Madison Theatre Guild
Sarah Whelan, Judy Kimball and Sarah Hoover in Madison Theatre Guild's Three Tall Women.
Edward Albee's Three Tall Women, which won the playwright his third Pulitzer Prize, is really a story of one tall woman -- a hateful, paranoid bigot made bearable, in the Madison Theatre Guild production, by Sarah Whelan's strong performance and the occasional comic moment. The character is based on Albee's mother, and after completing this review, I plan to send him a card expressing sympathy for his parental misfortune.
As the play opens, Whelan's elderly character, listed in the playbill only as "A," has one foot in the grave, but the other foot is still kicking. The character called B, played with sympathy by Judy Kimball, is A's caretaker, a 50-something woman with a caustic wit and enough spunk to serve back what A dishes out. The woman known as C (Sarah Hoover) is a 20-something sent on behalf of A's law firm to attend to a pile of neglected paperwork and bills.
Act I is one unbroken scene, monopolized by the mostly nonsensical (and often offensive) rambling of A, and punctuated by several interludes of her nearly soiling herself. Whelan's performance is captivating, funny and heartbreaking. In less capable hands this scene would be unbearable.
Less enjoyable is Sarah Hoover's unsympathetic portrayal of C, the sanest character in the play and the least tolerable. C's relentless biting sarcasm feels unmotivated and tiresome, every line delivered with sass more befitting a high school freshman than the 26-year-old employee of a law firm.
Judy Kimball's B is a bright spot, caught between the depressing decline of A and the self-certainty of C. Her character is cynical and pugnacious, and she is the most relatable person on stage.
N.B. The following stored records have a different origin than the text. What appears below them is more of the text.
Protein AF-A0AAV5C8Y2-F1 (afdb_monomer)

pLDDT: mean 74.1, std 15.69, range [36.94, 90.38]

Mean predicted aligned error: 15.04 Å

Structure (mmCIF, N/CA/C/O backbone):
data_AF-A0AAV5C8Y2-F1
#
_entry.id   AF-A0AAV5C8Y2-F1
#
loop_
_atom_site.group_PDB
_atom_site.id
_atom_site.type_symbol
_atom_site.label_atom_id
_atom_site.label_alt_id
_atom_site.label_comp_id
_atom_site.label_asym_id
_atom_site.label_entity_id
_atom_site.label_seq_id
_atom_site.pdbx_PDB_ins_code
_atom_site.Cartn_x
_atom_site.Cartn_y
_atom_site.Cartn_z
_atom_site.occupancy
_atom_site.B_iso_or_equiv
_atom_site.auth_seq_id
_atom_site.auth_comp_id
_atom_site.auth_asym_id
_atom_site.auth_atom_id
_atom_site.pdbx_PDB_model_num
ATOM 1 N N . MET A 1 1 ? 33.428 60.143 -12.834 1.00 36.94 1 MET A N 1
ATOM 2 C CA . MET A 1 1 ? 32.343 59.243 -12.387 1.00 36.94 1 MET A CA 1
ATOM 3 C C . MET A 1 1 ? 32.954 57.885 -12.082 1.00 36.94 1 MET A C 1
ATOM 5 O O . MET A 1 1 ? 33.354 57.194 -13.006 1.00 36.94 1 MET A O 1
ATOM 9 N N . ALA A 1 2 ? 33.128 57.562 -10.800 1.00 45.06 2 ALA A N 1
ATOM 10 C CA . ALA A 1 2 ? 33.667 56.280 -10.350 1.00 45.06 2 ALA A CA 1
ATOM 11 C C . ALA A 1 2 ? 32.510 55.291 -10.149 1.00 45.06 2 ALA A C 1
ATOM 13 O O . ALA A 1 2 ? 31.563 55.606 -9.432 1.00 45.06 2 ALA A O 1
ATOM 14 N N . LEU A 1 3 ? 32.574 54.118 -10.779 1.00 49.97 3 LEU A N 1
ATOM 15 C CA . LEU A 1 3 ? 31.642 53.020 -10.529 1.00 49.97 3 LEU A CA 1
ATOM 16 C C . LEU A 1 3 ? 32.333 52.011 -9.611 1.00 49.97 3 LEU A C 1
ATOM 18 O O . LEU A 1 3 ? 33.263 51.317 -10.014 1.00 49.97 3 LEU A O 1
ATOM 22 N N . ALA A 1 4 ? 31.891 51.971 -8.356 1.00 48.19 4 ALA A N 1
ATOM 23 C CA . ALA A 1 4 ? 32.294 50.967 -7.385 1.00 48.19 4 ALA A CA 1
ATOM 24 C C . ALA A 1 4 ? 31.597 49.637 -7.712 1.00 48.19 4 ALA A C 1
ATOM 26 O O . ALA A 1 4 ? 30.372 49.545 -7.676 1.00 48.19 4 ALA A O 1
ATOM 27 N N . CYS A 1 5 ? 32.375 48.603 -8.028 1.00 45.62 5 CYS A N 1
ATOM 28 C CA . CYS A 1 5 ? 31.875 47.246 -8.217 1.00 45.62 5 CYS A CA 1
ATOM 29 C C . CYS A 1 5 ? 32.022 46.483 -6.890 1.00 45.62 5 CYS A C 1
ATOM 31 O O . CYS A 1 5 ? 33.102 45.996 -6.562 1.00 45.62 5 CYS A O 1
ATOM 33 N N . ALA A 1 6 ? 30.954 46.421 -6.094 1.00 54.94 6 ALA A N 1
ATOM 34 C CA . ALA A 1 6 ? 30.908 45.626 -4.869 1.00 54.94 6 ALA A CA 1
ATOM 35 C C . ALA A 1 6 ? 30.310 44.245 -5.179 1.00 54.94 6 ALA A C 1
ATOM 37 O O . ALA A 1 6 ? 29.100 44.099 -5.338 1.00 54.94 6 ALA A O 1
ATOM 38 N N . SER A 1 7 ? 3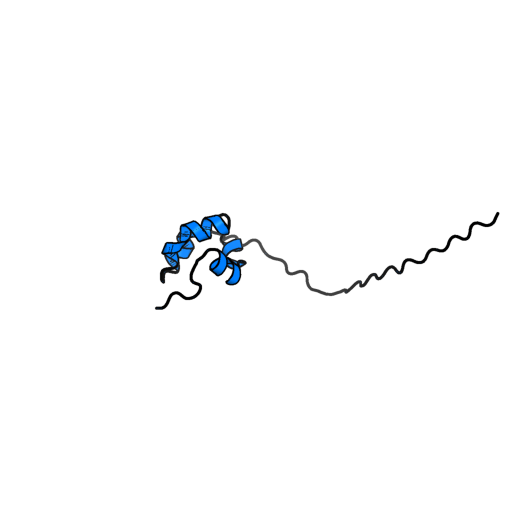1.155 43.217 -5.265 1.00 53.38 7 SER A N 1
ATOM 39 C CA . SER A 1 7 ? 30.721 41.821 -5.351 1.00 53.38 7 SER A CA 1
ATOM 40 C C . SER A 1 7 ? 30.744 41.193 -3.956 1.00 53.38 7 SER A C 1
ATOM 42 O O . SER A 1 7 ? 31.780 40.796 -3.434 1.00 53.38 7 SER A O 1
ATOM 44 N N . HIS A 1 8 ? 29.574 41.119 -3.325 1.00 55.69 8 HIS A N 1
ATOM 45 C CA . HIS A 1 8 ? 29.351 40.314 -2.127 1.00 55.69 8 HIS A CA 1
ATOM 46 C C . HIS A 1 8 ? 28.240 39.310 -2.411 1.00 55.69 8 HIS A C 1
ATOM 48 O O . HIS A 1 8 ? 27.062 39.587 -2.221 1.00 55.69 8 HIS A O 1
ATOM 54 N N . THR A 1 9 ? 28.621 38.113 -2.843 1.00 52.59 9 THR A N 1
ATOM 55 C CA . THR A 1 9 ? 27.779 36.925 -2.690 1.00 52.59 9 THR A CA 1
ATOM 56 C C . THR A 1 9 ? 28.659 35.785 -2.196 1.00 52.59 9 THR A C 1
ATOM 58 O O . THR A 1 9 ? 29.481 35.223 -2.916 1.00 52.59 9 THR A O 1
ATOM 61 N N . ARG A 1 10 ? 28.519 35.484 -0.899 1.00 53.38 10 ARG A N 1
ATOM 62 C CA . ARG A 1 10 ? 29.100 34.310 -0.244 1.00 53.38 10 ARG A CA 1
ATOM 63 C C . ARG A 1 10 ? 28.667 33.059 -1.002 1.00 53.38 10 ARG A C 1
ATOM 65 O O . ARG A 1 10 ? 27.526 32.617 -0.892 1.00 53.38 10 ARG A O 1
ATOM 72 N N . ARG A 1 11 ? 29.602 32.461 -1.731 1.00 49.09 11 ARG A N 1
ATOM 73 C CA . ARG A 1 11 ? 29.473 31.116 -2.283 1.00 49.09 11 ARG A CA 1
ATOM 74 C C . ARG A 1 11 ? 29.701 30.119 -1.141 1.00 49.09 11 ARG A C 1
ATOM 76 O O . ARG A 1 11 ? 30.822 29.686 -0.901 1.00 49.09 11 ARG A O 1
ATOM 83 N N . LEU A 1 12 ? 28.648 29.797 -0.390 1.00 55.62 12 LEU A N 1
ATOM 84 C CA . LEU A 1 12 ? 28.651 28.668 0.547 1.00 55.62 12 LEU A CA 1
ATOM 85 C C . LEU A 1 12 ? 28.604 27.365 -0.264 1.00 55.62 12 LEU A C 1
ATOM 87 O O . LEU A 1 12 ? 27.549 26.775 -0.468 1.00 55.62 12 LEU A O 1
ATOM 91 N N . LEU A 1 13 ? 29.762 26.934 -0.767 1.00 51.81 13 LEU A N 1
ATOM 92 C CA . LEU A 1 13 ? 29.957 25.565 -1.235 1.00 51.81 13 LEU A CA 1
ATOM 93 C C . LEU A 1 13 ? 30.261 24.694 -0.015 1.00 51.81 13 LEU A C 1
ATOM 95 O O . LEU A 1 13 ? 31.416 24.524 0.368 1.00 51.81 13 LEU A O 1
ATOM 99 N N . LEU A 1 14 ? 29.216 24.137 0.599 1.00 54.47 14 LEU A N 1
ATOM 100 C CA . LEU A 1 14 ? 29.359 22.980 1.481 1.00 54.47 14 LEU A CA 1
ATOM 101 C C . LEU A 1 14 ? 29.581 21.741 0.598 1.00 54.47 14 LEU A C 1
ATOM 103 O O . LEU A 1 14 ? 28.663 20.981 0.297 1.00 54.47 14 LEU A O 1
ATOM 107 N N . ALA A 1 15 ? 30.817 21.570 0.131 1.00 50.53 15 ALA A N 1
ATOM 108 C CA . ALA A 1 15 ? 31.279 20.330 -0.477 1.00 50.53 15 ALA A CA 1
ATOM 109 C C . ALA A 1 15 ? 31.531 19.304 0.639 1.00 50.53 15 ALA A C 1
ATOM 111 O O . ALA A 1 15 ? 32.650 19.136 1.118 1.00 50.53 15 ALA A O 1
ATOM 112 N N . GLY A 1 16 ? 30.464 18.644 1.089 1.00 53.25 16 GLY A N 1
ATOM 113 C CA . GLY A 1 16 ? 30.563 17.446 1.917 1.00 53.25 16 GLY A CA 1
ATOM 114 C C . GLY A 1 16 ? 31.036 16.273 1.062 1.00 53.25 16 GLY A C 1
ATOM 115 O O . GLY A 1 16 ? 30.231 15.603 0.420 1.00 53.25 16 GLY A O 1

Act II is essentially a different play. The three women portray A at distinct stages of her life, and the intent is to illuminate how A became the unhappy person she is today. We see the slow unraveling of a too-proud woman, those seeds of unpleasantness planted long before she felt them growing in her heart. In many ways, Three Tall Women is a cautionary tale of what we can become when we let ignorance and hatred breed within us.
If Act I is a senile nonagenarian's tiresome tirade, Act II is a relentless lecture on the thesis "Life sucks and then you die." The older A and B gleefully inform C of the hell that awaits her as she ages, piling story upon story of pain, sickness and an utter absence of love.
"What about the happy times?" C asks desperately, crushed in the avalanche of her own toppling dreams. Unfortunately, there are none to be found.
Three Tall Women opened Friday at the Bartell Theatre and runs through Saturday, October 8.